Mon premier roman de Balzac fut une très bonne surprise !
Ce roman frappe grâce à deux atouts que Balzac lui a insufflé avec brios et qui fondent l'intérêt de ce roman. Le premier atout de ce roman, est sa grande galerie de personnages hauts en couleurs et d'un réalisme implacable.
Le personnage le plus marquant est évidemment le père d'Eugénie, Félix Grandet, véritable personnage principal de l'intrigue, un personnage qui peut au premier abord faire sourire à la manière d'un Harpagon chez Molière mais qui s'avère au cours du roman être un personnage méprisable, monstrueux, diabolique. Il est un tyran domestique, une présence menaçante pour sa fille et sa femme qui ne sont pour lui que des propriétés dont il garde férocement le contrôle.
" Il est une ombre planant sur Saumur et ses habitants, une incarnation de tous les vices et maux de l'époque, un cauchemar humain qui infecte les autres personnages à commencer dont la pire des victimes reste son neveu, Charles Grandet.
Charles représente le seul espoir d'Eugénie Grandet, la fille de Félix, une jeune femme effacée, lassée par la vie sans éclat et oppressante que lui impose son père qui ne trouve de réconfort que dans la complicité qu'elle entretient avec sa mère, sa codétenue. Plus qu'une histoire d'amour portée par l'insouciance enfantine, Charles représente pour Eugénie une porte de sortie de cette existence de captive imposée par son père pour quelque chose de plus simple. Il est même pour elle une présence inspirante qui la pousse à se révolter contre son père vers la moitié de l'argent et utiliser son argent pour le bien de Charles.
Charles est un jeune homme bon dont les vertus seront malheureusement corrompu par la vilénie du père Grandet et son manque d'empathie. C'est vers la fin du roman que sa transformation monstrueuse arrive à son terme après une discrète évolution: "P:194: Il était dominé par l'idée de reparaître à Paris dans tout l'éclat d'une haute fortune, [...] les aventures qu'il eut en divers pays effacèrent complétement le souvenir de sa cousine, de la maison, du banc, du baiser pris dans le couloir. Il se souvenait seulement du petit jardin encadré de vieux murs, parce que là, sa destinée hasardeuse avait commencé; mais il reniait sa famille: son oncle était un vieux chien qui lui avait filouté ses bijoux; Eugénie n'occupait ni son cœur ni ses pensées, elle occupait une place dans ses affaires comme créancière d'une somme de six mille francs."
Son seul espoir de vie heureuse à jamais disparu, sa mère morte depuis des années. Eugénie se retrouve seule à la fin du roman mariée à un homme auquel elle n'as aucun rien. C'est une tragédie dans laquelle les personnages ne sont pas effondrés sous une avalanche de catastrophes ni à cause d'un quelconque cataclysme mais seulement à cause de vices inscrits en les personnages qui ont empoissonnés leur vie pendant des années.
Balzac montre avec ce roman comment les espoirs et les rêves de jeunesse se retrouvent écrasés en son époque par la richesse nauséabonde des puissants qui traitent la vie comme une affaire et les gens comme des produits qu'ils peuvent exploiter comme pour leur semble. C'est donc une critique acerbe de république capitalisme encore naissante à cette époque doublé d'un récit émouvant sur un amour de jeunesse à jamais perdu porté par un style addictif.

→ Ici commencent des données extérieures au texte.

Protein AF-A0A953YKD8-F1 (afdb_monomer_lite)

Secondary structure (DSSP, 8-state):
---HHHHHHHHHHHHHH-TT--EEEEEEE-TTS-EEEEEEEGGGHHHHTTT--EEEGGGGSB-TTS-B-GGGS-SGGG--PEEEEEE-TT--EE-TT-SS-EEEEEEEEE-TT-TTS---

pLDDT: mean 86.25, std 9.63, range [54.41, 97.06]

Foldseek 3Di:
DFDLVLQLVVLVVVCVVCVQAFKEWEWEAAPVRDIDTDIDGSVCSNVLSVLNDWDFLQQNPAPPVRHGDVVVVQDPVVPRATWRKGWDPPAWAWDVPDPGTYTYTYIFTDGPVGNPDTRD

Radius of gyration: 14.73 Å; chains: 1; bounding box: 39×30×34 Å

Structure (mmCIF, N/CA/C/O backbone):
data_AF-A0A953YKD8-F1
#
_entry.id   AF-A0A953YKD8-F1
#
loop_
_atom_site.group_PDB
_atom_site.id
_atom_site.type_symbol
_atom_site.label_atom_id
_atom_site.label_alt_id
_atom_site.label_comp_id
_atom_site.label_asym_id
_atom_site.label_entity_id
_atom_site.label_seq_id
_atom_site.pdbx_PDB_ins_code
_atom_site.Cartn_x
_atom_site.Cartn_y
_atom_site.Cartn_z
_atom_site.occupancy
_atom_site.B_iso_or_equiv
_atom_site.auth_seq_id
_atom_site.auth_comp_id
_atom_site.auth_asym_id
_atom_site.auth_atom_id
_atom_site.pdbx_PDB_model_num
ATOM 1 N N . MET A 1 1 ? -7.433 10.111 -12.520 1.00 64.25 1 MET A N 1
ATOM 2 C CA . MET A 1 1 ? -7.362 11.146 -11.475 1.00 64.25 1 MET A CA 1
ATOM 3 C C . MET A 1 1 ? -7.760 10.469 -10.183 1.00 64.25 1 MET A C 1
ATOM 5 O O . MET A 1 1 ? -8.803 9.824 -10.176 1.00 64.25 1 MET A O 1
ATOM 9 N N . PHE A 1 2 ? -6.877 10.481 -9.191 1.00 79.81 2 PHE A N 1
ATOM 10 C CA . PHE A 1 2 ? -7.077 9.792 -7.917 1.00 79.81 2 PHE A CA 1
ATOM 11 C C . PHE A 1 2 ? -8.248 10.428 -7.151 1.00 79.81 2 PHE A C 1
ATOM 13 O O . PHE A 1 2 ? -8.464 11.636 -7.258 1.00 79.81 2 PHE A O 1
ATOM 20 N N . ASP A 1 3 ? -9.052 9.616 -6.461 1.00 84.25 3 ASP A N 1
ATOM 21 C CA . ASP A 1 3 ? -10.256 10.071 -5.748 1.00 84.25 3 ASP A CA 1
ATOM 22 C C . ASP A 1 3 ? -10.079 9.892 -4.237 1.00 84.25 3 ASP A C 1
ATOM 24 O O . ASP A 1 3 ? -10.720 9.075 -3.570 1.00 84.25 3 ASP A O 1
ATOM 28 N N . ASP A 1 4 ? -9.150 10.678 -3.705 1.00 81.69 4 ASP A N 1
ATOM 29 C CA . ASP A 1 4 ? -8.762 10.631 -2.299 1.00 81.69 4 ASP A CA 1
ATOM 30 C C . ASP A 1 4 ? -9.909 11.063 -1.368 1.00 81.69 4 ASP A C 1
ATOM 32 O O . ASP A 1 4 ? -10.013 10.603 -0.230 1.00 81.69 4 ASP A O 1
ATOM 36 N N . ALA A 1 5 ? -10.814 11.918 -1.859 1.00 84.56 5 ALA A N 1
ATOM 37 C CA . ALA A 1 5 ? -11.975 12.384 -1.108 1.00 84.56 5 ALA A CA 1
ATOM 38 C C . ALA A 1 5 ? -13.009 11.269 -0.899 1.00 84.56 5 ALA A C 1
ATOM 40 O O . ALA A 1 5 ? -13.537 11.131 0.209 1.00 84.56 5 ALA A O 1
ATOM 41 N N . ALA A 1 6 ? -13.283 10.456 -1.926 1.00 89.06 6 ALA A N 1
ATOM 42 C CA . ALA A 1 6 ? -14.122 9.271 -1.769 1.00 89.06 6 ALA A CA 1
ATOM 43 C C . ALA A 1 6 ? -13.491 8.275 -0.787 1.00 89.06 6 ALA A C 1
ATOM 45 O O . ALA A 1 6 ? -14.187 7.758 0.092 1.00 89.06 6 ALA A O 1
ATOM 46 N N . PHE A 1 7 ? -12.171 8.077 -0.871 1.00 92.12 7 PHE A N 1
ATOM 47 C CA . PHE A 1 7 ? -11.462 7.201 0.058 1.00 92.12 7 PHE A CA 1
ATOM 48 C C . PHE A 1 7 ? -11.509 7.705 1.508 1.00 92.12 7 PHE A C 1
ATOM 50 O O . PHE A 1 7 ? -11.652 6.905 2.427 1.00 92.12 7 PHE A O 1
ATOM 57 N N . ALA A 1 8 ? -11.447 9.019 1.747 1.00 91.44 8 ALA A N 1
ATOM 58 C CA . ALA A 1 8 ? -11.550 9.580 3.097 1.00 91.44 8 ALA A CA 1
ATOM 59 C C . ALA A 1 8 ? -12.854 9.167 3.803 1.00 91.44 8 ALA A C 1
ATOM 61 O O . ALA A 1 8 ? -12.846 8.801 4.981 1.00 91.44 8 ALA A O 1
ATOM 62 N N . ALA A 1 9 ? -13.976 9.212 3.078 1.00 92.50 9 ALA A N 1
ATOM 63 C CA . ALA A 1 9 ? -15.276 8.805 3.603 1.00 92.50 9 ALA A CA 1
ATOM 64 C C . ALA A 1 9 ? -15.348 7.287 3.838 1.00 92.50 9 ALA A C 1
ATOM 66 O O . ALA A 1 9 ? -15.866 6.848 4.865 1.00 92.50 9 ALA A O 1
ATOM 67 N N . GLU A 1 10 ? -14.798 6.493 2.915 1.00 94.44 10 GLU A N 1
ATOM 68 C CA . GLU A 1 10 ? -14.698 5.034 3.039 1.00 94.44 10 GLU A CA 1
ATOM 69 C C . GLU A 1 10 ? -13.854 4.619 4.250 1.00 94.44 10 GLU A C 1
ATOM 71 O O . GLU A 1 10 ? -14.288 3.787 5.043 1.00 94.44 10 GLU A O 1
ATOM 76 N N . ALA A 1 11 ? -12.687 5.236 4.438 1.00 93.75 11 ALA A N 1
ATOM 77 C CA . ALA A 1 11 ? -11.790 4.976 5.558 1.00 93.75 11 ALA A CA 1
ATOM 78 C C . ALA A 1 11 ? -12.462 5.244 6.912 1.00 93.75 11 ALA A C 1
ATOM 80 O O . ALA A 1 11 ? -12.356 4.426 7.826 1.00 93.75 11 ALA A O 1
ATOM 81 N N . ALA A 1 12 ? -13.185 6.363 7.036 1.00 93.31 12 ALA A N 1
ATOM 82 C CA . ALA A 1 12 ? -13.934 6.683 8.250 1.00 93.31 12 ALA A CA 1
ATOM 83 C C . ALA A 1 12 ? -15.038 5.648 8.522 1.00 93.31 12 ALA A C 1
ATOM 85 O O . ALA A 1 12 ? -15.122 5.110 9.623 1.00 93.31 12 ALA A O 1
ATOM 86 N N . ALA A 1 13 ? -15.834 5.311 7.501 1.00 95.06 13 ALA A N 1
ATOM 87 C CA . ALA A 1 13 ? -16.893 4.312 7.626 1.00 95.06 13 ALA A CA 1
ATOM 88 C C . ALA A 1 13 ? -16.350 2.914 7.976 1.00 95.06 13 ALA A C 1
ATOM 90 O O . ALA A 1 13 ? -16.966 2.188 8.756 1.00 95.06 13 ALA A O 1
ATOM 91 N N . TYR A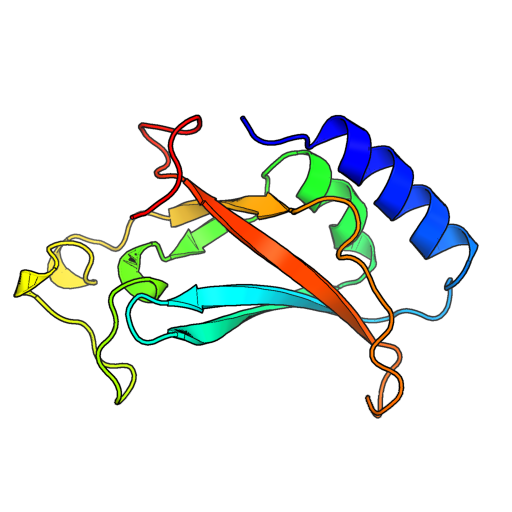 1 14 ? -15.191 2.541 7.426 1.00 95.81 14 TYR A N 1
ATOM 92 C CA . TYR A 1 14 ? -14.529 1.275 7.725 1.00 95.81 14 TYR A CA 1
ATOM 93 C C . TYR A 1 14 ? -14.069 1.203 9.184 1.00 95.81 14 TYR A C 1
ATOM 95 O O . TYR A 1 14 ? -14.329 0.203 9.846 1.00 95.81 14 TYR A O 1
ATOM 103 N N . LEU A 1 15 ? -13.414 2.248 9.702 1.00 94.50 15 LEU A N 1
ATOM 104 C CA . LEU A 1 15 ? -12.930 2.267 11.089 1.00 94.50 15 LEU A CA 1
ATOM 105 C C . LEU A 1 15 ? -14.078 2.249 12.107 1.00 94.50 15 LEU A C 1
ATOM 107 O O . LEU A 1 15 ? -13.950 1.603 13.145 1.00 94.50 15 LEU A O 1
ATOM 111 N N . ASP A 1 16 ? -15.208 2.886 11.792 1.00 95.50 16 ASP A N 1
ATOM 112 C CA . ASP A 1 16 ? -16.421 2.808 12.614 1.00 95.50 16 ASP A CA 1
ATOM 113 C C . ASP A 1 16 ? -17.013 1.387 12.633 1.00 95.50 16 ASP A C 1
ATOM 115 O O . ASP A 1 16 ? -17.519 0.930 13.661 1.00 95.50 16 ASP A O 1
ATOM 119 N N . ALA A 1 17 ? -16.956 0.676 11.501 1.00 96.00 17 ALA A N 1
ATOM 120 C CA . ALA A 1 17 ? -17.465 -0.689 11.372 1.00 96.00 17 ALA A CA 1
ATOM 121 C C . ALA A 1 17 ? -16.509 -1.760 11.935 1.00 96.00 17 ALA A C 1
ATOM 123 O O . ALA A 1 17 ? -16.974 -2.806 12.390 1.00 96.00 17 ALA A O 1
ATOM 124 N N . HIS A 1 18 ? -15.200 -1.496 11.906 1.00 95.38 18 HIS A N 1
ATOM 125 C CA . HIS A 1 18 ? -14.125 -2.423 12.274 1.00 95.38 18 HIS A CA 1
ATOM 126 C C . HIS A 1 18 ? -13.112 -1.781 13.242 1.00 95.38 18 HIS A C 1
ATOM 128 O O . HIS A 1 18 ? -11.915 -1.701 12.919 1.00 95.38 18 HIS A O 1
ATOM 134 N N . PRO A 1 19 ? -13.558 -1.321 14.429 1.00 95.06 19 PRO A N 1
ATOM 135 C CA . PRO A 1 19 ? -12.711 -0.613 15.393 1.00 95.06 19 PRO A CA 1
ATOM 136 C C . PRO A 1 19 ? -11.572 -1.473 15.961 1.00 95.06 19 PRO A C 1
ATOM 138 O O . PRO A 1 19 ? -10.636 -0.949 16.557 1.00 95.06 19 PRO A O 1
ATOM 141 N N . GLU A 1 20 ? -11.640 -2.794 15.802 1.00 95.19 20 GLU A N 1
ATOM 142 C CA . GLU A 1 20 ? -10.607 -3.743 16.208 1.00 95.19 20 GLU A CA 1
ATOM 143 C C . GLU A 1 20 ? -9.412 -3.815 15.249 1.00 95.19 20 GLU A C 1
ATOM 145 O O . GLU A 1 20 ? -8.426 -4.471 15.580 1.00 95.19 20 GLU A O 1
ATOM 150 N N . THR A 1 21 ? -9.490 -3.196 14.063 1.00 96.44 21 THR A N 1
ATOM 151 C CA . THR A 1 21 ? -8.423 -3.255 13.052 1.00 96.44 21 THR A CA 1
ATOM 152 C C . THR A 1 21 ? -7.113 -2.704 13.618 1.00 96.44 21 THR A C 1
ATOM 154 O O . THR A 1 21 ? -7.043 -1.558 14.045 1.00 96.44 21 THR A O 1
ATOM 157 N N . GLU A 1 22 ? -6.042 -3.496 13.567 1.00 95.81 22 GLU A N 1
ATOM 158 C CA . GLU A 1 22 ? -4.723 -3.089 14.066 1.00 95.81 22 GLU A CA 1
ATOM 159 C C . GLU A 1 22 ? -3.801 -2.616 12.935 1.00 95.81 22 GLU A C 1
ATOM 161 O O . GLU A 1 22 ? -2.956 -1.736 13.119 1.00 95.81 22 GLU A O 1
ATOM 166 N N . LYS A 1 23 ? -3.936 -3.227 11.755 1.00 95.25 23 LYS A N 1
ATOM 167 C CA . LYS A 1 23 ? -2.997 -3.084 10.639 1.00 95.25 23 LYS A CA 1
ATOM 168 C C . LYS A 1 23 ? -3.741 -2.928 9.319 1.00 95.25 23 LYS A C 1
ATOM 170 O O . LYS A 1 23 ? -4.769 -3.562 9.109 1.00 95.25 23 LYS A O 1
ATOM 175 N N . VAL A 1 24 ? -3.167 -2.162 8.401 1.00 95.31 24 VAL A N 1
ATOM 176 C CA . VAL A 1 24 ? -3.621 -2.059 7.013 1.00 95.31 24 VAL A CA 1
ATOM 177 C C . VAL A 1 24 ? -2.481 -2.441 6.078 1.00 95.31 24 VAL A C 1
ATOM 179 O O . VAL A 1 24 ? -1.339 -2.008 6.250 1.00 95.31 24 VAL A O 1
ATOM 182 N N . GLU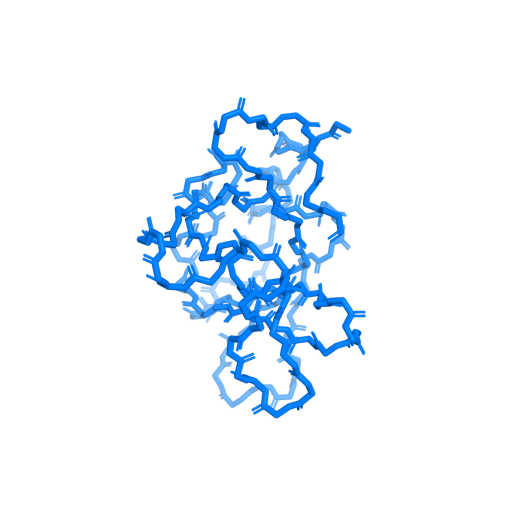 A 1 25 ? -2.782 -3.285 5.100 1.00 94.94 25 GLU A N 1
ATOM 183 C CA . GLU A 1 25 ? -1.882 -3.669 4.020 1.00 94.94 25 GLU A CA 1
ATOM 184 C C . GLU A 1 25 ? -2.156 -2.792 2.804 1.00 94.94 25 GLU A C 1
ATOM 186 O O . GLU A 1 25 ? -3.231 -2.837 2.213 1.00 94.94 25 GLU A O 1
ATOM 191 N N . LEU A 1 26 ? -1.172 -1.976 2.450 1.00 93.81 26 LEU A N 1
ATOM 192 C CA . LEU A 1 26 ? -1.173 -1.176 1.237 1.00 93.81 26 LEU A CA 1
ATOM 193 C C . LEU A 1 26 ? -0.623 -2.059 0.131 1.00 93.81 26 LEU A C 1
ATOM 195 O O . LEU A 1 26 ? 0.516 -2.495 0.270 1.00 93.81 26 LEU A O 1
ATOM 199 N N . LEU A 1 27 ? -1.396 -2.341 -0.913 1.00 94.00 27 LEU A N 1
ATOM 200 C CA . LEU A 1 27 ? -1.040 -3.315 -1.946 1.00 94.00 27 LEU A CA 1
ATOM 201 C C . LEU A 1 27 ? -1.035 -2.674 -3.332 1.00 94.00 27 LEU A C 1
ATOM 203 O O . LEU A 1 27 ? -1.958 -1.949 -3.679 1.00 94.00 27 LEU A O 1
ATOM 207 N N . PHE A 1 28 ? -0.045 -2.985 -4.159 1.00 91.12 28 PHE A N 1
ATOM 208 C CA . PHE A 1 28 ? -0.021 -2.609 -5.572 1.00 91.12 28 PHE A CA 1
ATOM 209 C C . PHE A 1 28 ? 0.682 -3.696 -6.402 1.00 91.12 28 PHE A C 1
ATOM 211 O O . PHE A 1 28 ? 1.593 -4.352 -5.891 1.00 91.12 28 PHE A O 1
ATOM 218 N N . PRO A 1 29 ? 0.260 -3.942 -7.653 1.00 90.94 29 PRO A N 1
ATOM 219 C CA . PRO A 1 29 ? 0.982 -4.827 -8.560 1.00 90.94 29 PRO A CA 1
ATOM 220 C C . PRO A 1 29 ? 2.215 -4.121 -9.140 1.00 90.94 29 PRO A C 1
ATOM 222 O O . PRO A 1 29 ? 2.137 -2.953 -9.511 1.00 90.94 29 PRO A O 1
ATOM 225 N N . ASP A 1 30 ? 3.336 -4.832 -9.243 1.00 88.94 30 ASP A N 1
ATOM 226 C CA . ASP A 1 30 ? 4.493 -4.388 -10.030 1.00 88.94 30 ASP A CA 1
ATOM 227 C C . ASP A 1 30 ? 4.331 -4.722 -11.529 1.00 88.94 30 ASP A C 1
ATOM 229 O O . ASP A 1 30 ? 3.347 -5.344 -11.943 1.00 88.94 30 ASP A O 1
ATOM 233 N N . ALA A 1 31 ? 5.322 -4.362 -12.351 1.00 85.94 31 ALA A N 1
ATOM 234 C CA . ALA A 1 31 ? 5.335 -4.641 -13.790 1.00 85.94 31 ALA A CA 1
ATOM 235 C C . ALA A 1 31 ? 5.273 -6.143 -14.151 1.00 85.94 31 ALA A C 1
ATOM 237 O O . ALA A 1 31 ? 4.891 -6.501 -15.267 1.00 85.94 31 ALA A O 1
ATOM 238 N N . ASN A 1 32 ? 5.616 -7.036 -13.217 1.00 88.75 32 ASN A N 1
ATOM 239 C CA . ASN A 1 32 ? 5.515 -8.488 -13.379 1.00 88.75 32 ASN A CA 1
ATOM 240 C C . ASN A 1 32 ? 4.179 -9.049 -12.852 1.00 88.75 32 ASN A C 1
ATOM 242 O O . ASN A 1 32 ? 3.960 -10.262 -12.897 1.00 88.75 32 ASN A O 1
ATOM 246 N N . GLY A 1 33 ? 3.288 -8.197 -12.335 1.00 88.50 33 GLY A N 1
ATOM 247 C CA . GLY A 1 33 ? 2.036 -8.589 -11.691 1.00 88.50 33 GLY A CA 1
ATOM 248 C C . GLY A 1 33 ? 2.213 -9.158 -10.281 1.00 88.50 33 GLY A C 1
ATOM 249 O O . GLY A 1 33 ? 1.271 -9.735 -9.732 1.00 88.50 33 GLY A O 1
ATOM 250 N N . VAL A 1 34 ? 3.397 -9.020 -9.680 1.00 91.81 34 VAL A N 1
ATOM 251 C CA . VAL A 1 34 ? 3.649 -9.425 -8.296 1.00 91.81 34 VAL A CA 1
ATOM 252 C C . VAL A 1 34 ? 3.049 -8.373 -7.373 1.00 91.81 34 VAL A C 1
ATOM 254 O O . VAL A 1 34 ? 3.349 -7.186 -7.486 1.00 91.81 34 VAL A O 1
ATOM 257 N N . ILE A 1 35 ? 2.201 -8.806 -6.438 1.00 91.44 35 ILE A N 1
ATOM 258 C CA . ILE A 1 35 ? 1.648 -7.909 -5.422 1.00 91.44 35 ILE A CA 1
ATOM 259 C C . ILE A 1 35 ? 2.747 -7.538 -4.431 1.00 91.44 35 ILE A C 1
ATOM 261 O O . ILE A 1 35 ? 3.329 -8.398 -3.766 1.00 91.44 35 ILE A O 1
ATOM 265 N N . ARG A 1 36 ? 2.998 -6.238 -4.320 1.00 90.69 36 ARG A N 1
ATOM 266 C CA . ARG A 1 36 ? 3.950 -5.627 -3.399 1.00 90.69 36 ARG A CA 1
ATOM 267 C C . ARG A 1 36 ? 3.242 -4.619 -2.516 1.00 90.69 36 ARG A C 1
ATOM 269 O O . ARG A 1 36 ? 2.096 -4.247 -2.764 1.00 90.69 36 ARG A O 1
ATOM 276 N N . GLY A 1 37 ? 3.937 -4.174 -1.475 1.00 88.69 37 GLY A N 1
ATOM 277 C CA . GLY A 1 37 ? 3.438 -3.076 -0.675 1.00 88.69 37 GLY A CA 1
ATOM 278 C C . GLY A 1 37 ? 3.985 -2.990 0.735 1.00 88.69 37 GLY A C 1
ATOM 279 O O . GLY A 1 37 ? 5.087 -3.455 1.025 1.00 88.69 37 GLY A O 1
ATOM 280 N N . LYS A 1 38 ? 3.224 -2.327 1.605 1.00 90.56 38 LYS A N 1
ATOM 281 C CA . LYS A 1 38 ? 3.672 -1.913 2.936 1.00 90.56 38 LYS A CA 1
ATOM 282 C C . LYS A 1 38 ? 2.569 -2.097 3.960 1.00 90.56 38 LYS A C 1
ATOM 284 O O . LYS A 1 38 ? 1.396 -1.877 3.682 1.00 90.56 38 LYS A O 1
ATOM 289 N N . TRP A 1 39 ? 2.962 -2.455 5.173 1.00 92.81 39 TRP A N 1
ATOM 290 C CA . TRP A 1 39 ? 2.059 -2.451 6.314 1.00 92.81 39 TRP A CA 1
ATOM 291 C C . TRP A 1 39 ? 2.115 -1.118 7.045 1.00 92.81 39 TRP A C 1
ATOM 293 O O . TRP A 1 39 ? 3.201 -0.600 7.317 1.00 92.81 39 TRP A O 1
ATOM 303 N N . VAL A 1 40 ? 0.944 -0.601 7.400 1.00 92.69 40 VAL A N 1
ATOM 304 C CA . VAL A 1 40 ? 0.785 0.592 8.233 1.00 92.69 40 VAL A CA 1
ATOM 305 C C . VAL A 1 40 ? -0.173 0.306 9.395 1.00 92.69 40 VAL A C 1
ATOM 307 O O . VAL A 1 40 ? -1.004 -0.600 9.290 1.00 92.69 40 VAL A O 1
ATOM 310 N N . PRO A 1 41 ? -0.061 1.021 10.525 1.00 94.19 41 PRO A N 1
ATOM 311 C CA . PRO A 1 41 ? -1.068 0.985 11.583 1.00 94.19 41 PRO A CA 1
ATOM 312 C C . PRO A 1 41 ? -2.440 1.448 11.076 1.00 94.19 41 PRO A C 1
ATOM 314 O O . PRO A 1 41 ? -2.515 2.306 10.198 1.00 94.19 41 PRO A O 1
ATOM 317 N N . ALA A 1 42 ? -3.525 0.934 11.659 1.00 93.12 42 ALA A N 1
ATOM 318 C CA . ALA A 1 42 ? -4.882 1.383 11.323 1.00 93.12 42 ALA A CA 1
ATOM 319 C C . ALA A 1 42 ? -5.097 2.892 11.547 1.00 93.12 42 ALA A C 1
ATOM 321 O O . ALA A 1 42 ? -5.782 3.536 10.758 1.00 93.12 42 ALA A O 1
ATOM 322 N N . ASP A 1 43 ? -4.424 3.479 12.539 1.00 91.38 43 ASP A N 1
ATOM 323 C CA . ASP A 1 43 ? -4.457 4.922 12.820 1.00 91.38 43 ASP A CA 1
ATOM 324 C C . ASP A 1 43 ? -3.904 5.791 11.673 1.00 91.38 43 ASP A C 1
ATOM 326 O O . ASP A 1 43 ? -4.174 6.994 11.610 1.00 91.38 43 ASP A O 1
ATOM 330 N N . ASP A 1 44 ? -3.127 5.205 10.755 1.00 90.25 44 ASP A N 1
ATOM 331 C CA . ASP A 1 44 ? -2.597 5.898 9.578 1.00 90.25 44 ASP A CA 1
ATOM 332 C C . ASP A 1 44 ? -3.549 5.831 8.372 1.00 90.25 44 ASP A C 1
AT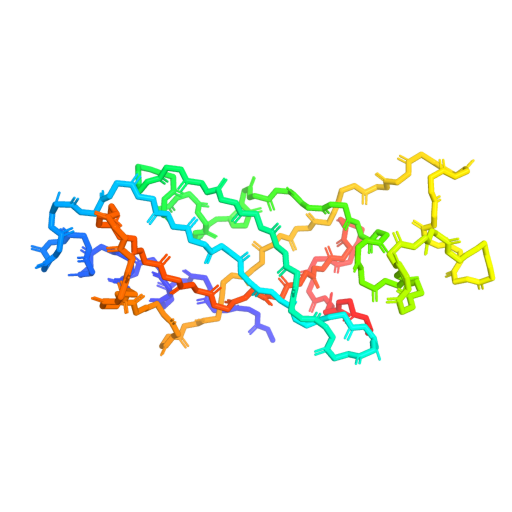OM 334 O O . ASP A 1 44 ? -3.337 6.544 7.391 1.00 90.25 44 ASP A O 1
ATOM 338 N N . LEU A 1 45 ? -4.626 5.041 8.443 1.00 89.06 45 LEU A N 1
ATOM 339 C CA . LEU A 1 45 ? -5.612 4.888 7.371 1.00 89.06 45 LEU A CA 1
ATOM 340 C C . LEU A 1 45 ? -6.235 6.229 6.923 1.00 89.06 45 LEU A C 1
ATOM 342 O O . LEU A 1 45 ? -6.280 6.469 5.716 1.00 89.06 45 LEU A O 1
ATOM 346 N N . PRO A 1 46 ? -6.614 7.167 7.821 1.00 87.75 46 PRO A N 1
ATOM 347 C CA . PRO A 1 46 ? -7.103 8.483 7.403 1.00 87.75 46 PRO A CA 1
ATOM 348 C C . PRO A 1 46 ? -6.036 9.336 6.701 1.00 87.75 46 PRO A C 1
ATOM 350 O O . PRO A 1 46 ? -6.368 10.209 5.905 1.00 87.75 46 PRO A O 1
ATOM 353 N N . LYS A 1 47 ? -4.746 9.096 6.977 1.00 86.19 47 LYS A N 1
ATOM 354 C CA . LYS A 1 47 ? -3.637 9.837 6.355 1.00 86.19 47 LYS A CA 1
ATOM 355 C C . LYS A 1 47 ? -3.430 9.422 4.896 1.00 86.19 47 LYS A C 1
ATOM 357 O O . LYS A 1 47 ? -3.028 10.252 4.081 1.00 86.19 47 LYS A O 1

Et c'est là on j'en viens au deuxième atout du roman: son style. Balzac est réputé pour ses descriptions interminables (qu'il était très vivement encouragé à faire car il était payé aux nombres de pages qu'il écrivait) mais cela ne devient jamais ennuyant, au contraire le roman prends un aspect cinématographique. Balzac prends le temps d'insuffler de la vie à Saumur, de la faire exister dans l'esprit de ses lecteurs à raconter en détails l'environnement dans lequel évoluent ses personnages. Tout le vocabulaire technique du cinéma pourrait être appliqué ici alors que le cinéma n'existait pas encore ce qui est une vraie prouesse ! Jamais un roman ne m'avait mit autant d'images en tête et ce n'est pas étonnant de voir que de nombreuses adaptations au cinéma ont étés réalisées de ce roman.
En conclusion le roman de Balzac est un récit génial et cinématographique qui blesse par son réalisme. Et le plus atroce dans l'histoire c'est que le changement de la narration du passé simple au présent de vérité générale à la fin du roman est un présent que nous vivons aujourd'hui.